# 出勤したら / 出勤して



## theseus_

Context:
今日は会社に出勤したら、先週より人が増えていて嬉しかったです。

I suppose "たら" mean "after" here, it use for the sequence of events or actions, and I feel the useage of "たら"  is similar to the te-form. 
Is there any coincidence on meaning bwteen them?

Could "出勤したら" be replaced with "出勤して" in this context?


----------



## gengo

I would translate it as "When I went into work today..."

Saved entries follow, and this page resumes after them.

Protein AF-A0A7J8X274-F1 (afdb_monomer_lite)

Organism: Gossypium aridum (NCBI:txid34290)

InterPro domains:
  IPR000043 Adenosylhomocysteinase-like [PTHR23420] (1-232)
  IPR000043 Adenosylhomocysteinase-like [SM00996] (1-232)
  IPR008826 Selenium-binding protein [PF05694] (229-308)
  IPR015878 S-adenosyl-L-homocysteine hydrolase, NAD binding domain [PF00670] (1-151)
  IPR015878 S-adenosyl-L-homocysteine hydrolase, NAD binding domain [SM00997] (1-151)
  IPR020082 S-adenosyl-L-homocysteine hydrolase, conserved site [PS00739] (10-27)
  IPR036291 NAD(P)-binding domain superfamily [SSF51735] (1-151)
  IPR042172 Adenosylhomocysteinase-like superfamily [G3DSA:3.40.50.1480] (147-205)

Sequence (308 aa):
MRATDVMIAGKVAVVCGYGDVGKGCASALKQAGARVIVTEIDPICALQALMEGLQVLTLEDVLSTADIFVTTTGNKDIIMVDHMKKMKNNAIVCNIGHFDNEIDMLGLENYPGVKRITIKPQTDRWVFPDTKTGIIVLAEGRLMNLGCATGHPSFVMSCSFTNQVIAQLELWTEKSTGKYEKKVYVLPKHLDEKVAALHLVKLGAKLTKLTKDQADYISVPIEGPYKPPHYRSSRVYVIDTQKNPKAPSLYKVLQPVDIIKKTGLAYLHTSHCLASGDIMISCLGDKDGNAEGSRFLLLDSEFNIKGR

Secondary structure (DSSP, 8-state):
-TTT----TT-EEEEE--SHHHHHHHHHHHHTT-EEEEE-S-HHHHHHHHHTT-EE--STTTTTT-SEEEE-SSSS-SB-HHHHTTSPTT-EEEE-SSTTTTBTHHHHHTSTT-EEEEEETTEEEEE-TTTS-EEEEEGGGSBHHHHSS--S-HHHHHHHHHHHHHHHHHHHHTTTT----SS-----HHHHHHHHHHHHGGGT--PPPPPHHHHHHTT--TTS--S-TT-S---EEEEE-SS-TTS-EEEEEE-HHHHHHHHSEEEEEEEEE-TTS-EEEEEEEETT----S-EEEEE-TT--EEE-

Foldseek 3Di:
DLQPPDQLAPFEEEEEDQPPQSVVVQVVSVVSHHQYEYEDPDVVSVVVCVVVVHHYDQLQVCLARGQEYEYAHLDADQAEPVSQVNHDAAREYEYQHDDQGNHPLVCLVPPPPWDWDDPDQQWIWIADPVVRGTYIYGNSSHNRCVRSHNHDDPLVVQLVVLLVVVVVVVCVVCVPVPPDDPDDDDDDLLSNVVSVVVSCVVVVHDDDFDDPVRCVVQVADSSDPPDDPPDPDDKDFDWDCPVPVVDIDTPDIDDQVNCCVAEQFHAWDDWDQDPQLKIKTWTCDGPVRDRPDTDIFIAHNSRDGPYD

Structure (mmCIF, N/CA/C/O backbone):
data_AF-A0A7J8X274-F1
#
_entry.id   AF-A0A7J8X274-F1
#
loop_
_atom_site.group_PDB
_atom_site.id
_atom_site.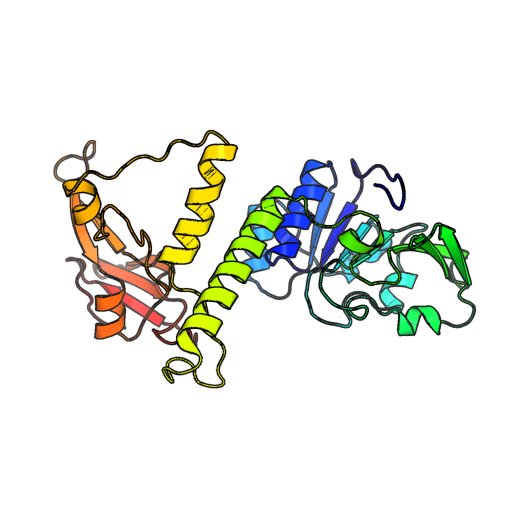type_symbol
_atom_site.label_atom_id
_atom_site.label_alt_id
_atom_site.label_comp_id
_atom_site.label_asym_id
_atom_site.label_entity_id
_atom_site.label_seq_id
_atom_site.pdbx_PDB_ins_code
_atom_site.Cartn_x
_atom_site.Cartn_y
_atom_site.Cartn_z
_atom_site.occupancy
_atom_site.B_iso_or_equiv
_atom_site.auth_seq_id
_atom_site.auth_comp_id
_atom_site.auth_asym_id
_atom_site.auth_atom_id
_atom_site.pdbx_PDB_model_num
ATOM 1 N N . MET A 1 1 ? 1.194 6.607 -15.668 1.00 96.38 1 MET A N 1
ATOM 2 C CA . MET A 1 1 ? 0.501 7.518 -16.606 1.00 96.38 1 MET A CA 1
ATOM 3 C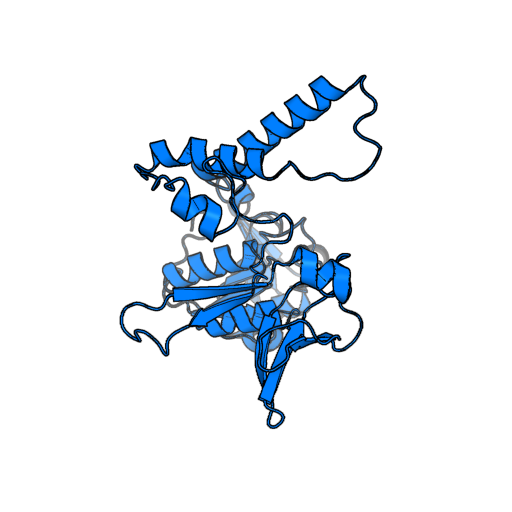 C . MET A 1 1 ? 1.372 8.733 -16.883 1.00 96.38 1 MET A C 1
ATOM 5 O O . MET A 1 1 ? 2.195 8.590 -17.759 1.00 96.38 1 MET A O 1
ATOM 9 N N . ARG A 1 2 ? 1.358 9.828 -16.103 1.00 98.06 2 ARG A N 1
ATOM 10 C CA . ARG A 1 2 ? 2.147 11.048 -16.418 1.00 98.06 2 ARG A CA 1
ATOM 11 C C . ARG A 1 2 ? 3.622 10.825 -16.790 1.00 98.06 2 ARG A C 1
ATOM 13 O O . ARG A 1 2 ? 4.122 11.496 -17.681 1.00 98.06 2 ARG A O 1
ATOM 20 N N . ALA A 1 3 ? 4.324 9.913 -16.114 1.00 98.31 3 ALA A N 1
ATOM 21 C CA . ALA A 1 3 ? 5.741 9.650 -16.380 1.00 98.31 3 ALA A CA 1
ATOM 22 C C . ALA A 1 3 ? 6.007 8.952 -17.726 1.00 98.31 3 ALA A C 1
ATOM 24 O O . ALA A 1 3 ? 6.984 9.263 -18.393 1.00 98.31 3 ALA A O 1
ATOM 25 N N . THR A 1 4 ? 5.148 8.025 -18.146 1.00 98.38 4 THR A N 1
ATOM 26 C CA . THR A 1 4 ? 5.473 7.078 -19.231 1.00 98.38 4 THR A CA 1
ATOM 27 C C . THR A 1 4 ? 4.407 6.966 -20.309 1.00 98.38 4 THR A C 1
ATOM 29 O O . THR A 1 4 ? 4.652 6.334 -21.328 1.00 98.38 4 THR A O 1
ATOM 32 N N . ASP A 1 5 ? 3.208 7.487 -20.049 1.00 98.31 5 ASP A N 1
ATOM 33 C CA . ASP A 1 5 ? 2.009 7.375 -20.885 1.00 98.31 5 ASP A CA 1
ATOM 34 C C . ASP A 1 5 ? 1.658 5.927 -21.290 1.00 98.31 5 ASP A C 1
ATOM 36 O O . ASP A 1 5 ? 0.856 5.681 -22.187 1.00 98.31 5 ASP A O 1
ATOM 40 N N . VAL A 1 6 ? 2.222 4.942 -20.575 1.00 98.38 6 VAL A N 1
ATOM 41 C CA . VAL A 1 6 ? 2.028 3.518 -20.849 1.00 98.38 6 VAL A CA 1
ATOM 42 C C . VAL A 1 6 ? 0.577 3.108 -20.598 1.00 98.38 6 VAL A C 1
ATOM 44 O O . VAL A 1 6 ? -0.022 3.452 -19.573 1.00 98.38 6 VAL A O 1
ATOM 47 N N . MET A 1 7 ? 0.031 2.298 -21.504 1.00 98.62 7 MET A N 1
ATOM 48 C CA . MET A 1 7 ? -1.229 1.597 -21.276 1.00 98.62 7 MET A CA 1
ATOM 49 C C . MET A 1 7 ? -1.030 0.511 -20.215 1.00 98.62 7 MET A C 1
ATOM 51 O O . MET A 1 7 ? -0.274 -0.435 -20.443 1.00 98.62 7 MET A O 1
ATOM 55 N N . ILE A 1 8 ? -1.722 0.648 -19.078 1.00 98.75 8 ILE A N 1
ATOM 56 C CA . ILE A 1 8 ? -1.680 -0.307 -17.956 1.00 98.75 8 ILE A CA 1
ATOM 57 C C . ILE A 1 8 ? -2.499 -1.568 -18.269 1.00 98.75 8 ILE A C 1
ATOM 59 O O . ILE A 1 8 ? -2.078 -2.674 -17.941 1.00 98.75 8 ILE A O 1
ATOM 63 N N . ALA A 1 9 ? -3.639 -1.420 -18.948 1.00 98.69 9 ALA A N 1
ATOM 64 C CA . ALA A 1 9 ? -4.484 -2.548 -19.320 1.00 98.69 9 ALA A CA 1
ATOM 65 C C . ALA A 1 9 ? -3.716 -3.588 -20.159 1.00 98.69 9 ALA A C 1
ATOM 67 O O . ALA A 1 9 ? -2.960 -3.243 -21.074 1.00 98.69 9 ALA A O 1
ATOM 68 N N . GLY A 1 10 ? -3.896 -4.866 -19.818 1.00 98.25 10 GLY A N 1
ATOM 69 C CA . GLY A 1 10 ? -3.223 -5.998 -20.462 1.00 98.25 10 GLY A CA 1
ATOM 70 C C . GLY A 1 10 ? -1.749 -6.183 -20.078 1.00 98.25 10 GLY A C 1
ATOM 71 O O . GLY A 1 10 ? -1.127 -7.133 -20.546 1.00 98.25 10 GLY A O 1
ATOM 72 N N . LYS A 1 11 ? -1.176 -5.306 -19.243 1.00 98.75 11 LYS A N 1
ATOM 73 C CA . LYS A 1 11 ? 0.186 -5.462 -18.710 1.00 98.75 11 LYS A CA 1
ATOM 74 C C . LYS A 1 11 ? 0.204 -6.385 -17.500 1.00 98.75 11 LYS A C 1
ATOM 76 O O . LYS A 1 11 ? -0.803 -6.553 -16.812 1.00 98.75 11 LYS A O 1
ATOM 81 N N . VAL A 1 12 ? 1.374 -6.938 -17.214 1.00 98.88 12 VAL A N 1
ATOM 82 C CA . VAL A 1 12 ? 1.664 -7.644 -15.967 1.00 98.88 12 VAL A CA 1
ATOM 83 C C . VAL A 1 12 ? 2.359 -6.670 -15.023 1.00 98.88 12 VAL A C 1
ATOM 85 O O . VAL A 1 12 ? 3.403 -6.117 -15.367 1.00 98.88 12 VAL A O 1
ATOM 88 N N . ALA A 1 13 ? 1.784 -6.445 -13.845 1.00 98.88 13 ALA A N 1
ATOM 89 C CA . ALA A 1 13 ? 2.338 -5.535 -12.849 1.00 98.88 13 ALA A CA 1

I would not use the -te form because it doesn't fit as well in this context, but I don't think it would be incorrect.  The -te form often implies cause, so using it here almost sounds like your going to work was the cause of the increase in people.  Using -tara just tells us the timing of when you found out about the increase.


----------



## SoLaTiDoberman

今日は会社に出勤したら、先週より人が増えていて嬉しかったです。...A
＝今日、会社に出勤したところ、先週より人が増えていて嬉しかったです。 ...B
=今日、会社に出勤してみると、先週より人が増えていて嬉しかったです。 ...C
=今日、会社に出勤してみたところ、先週より人が増えていて嬉しかったです。  ...D
=今日、会社に出勤して気が付いたことなのですが、先週より人が増えていて嬉しかったです。 ...E

≠今日は会社に出勤して、先週より人が増えていて嬉しかったです。....F 
F sounds weird.

今日は会社に出勤して、先週より人が増えているのに気づきました。嬉しい事です。...G
This sentence sounds natural.

今日、会社に出勤し、先週より人が増えていて嬉しかったです。...H 


F sounds funny probably because for one thing, the duplication of -te form in a single sentence.
H sounds a little bit better than F. H doesn't include the double -te form.
Yet, I feel that H is still a little strange.

G is okay.

A~E and also G are okay, and they convey the nuance:
When I went to work,* (I happened to notice that) *there were more people than the previous week. So I felt happy.
When I went to work,* (I unexpectedly noticed that) *there were more people than the previous week. So I felt happy.

F and H don't include such nuance.
In this context, the author was talking about "a little surprise" or "an unexpected happy thing," therefore, A~E and G would be preferable to F and H.

Does it make sense?
This is very hard for me to explain, but the original and your version are different, and yours doesn't fit with this context.


----------



## Joschl

gengo said:
			
		

> Using -tara just tells us the timing of when you found out about the increase.


Right.

The basic construction underlying the construction "[*V1*]-tara [*V2*]-te i-te" is "[*V1*]-tara [*V2*]-te i-ta" ('_When _[*V1*] happend, [*V2*] had already happend.'). An alternative construction would be "[*V1*]-ta tokoro [*V2*]-te i-ta." (see "B" above) "[*V1*]-tara" in this construction can not be replaced with "[*V1*]-te" (see "F" above).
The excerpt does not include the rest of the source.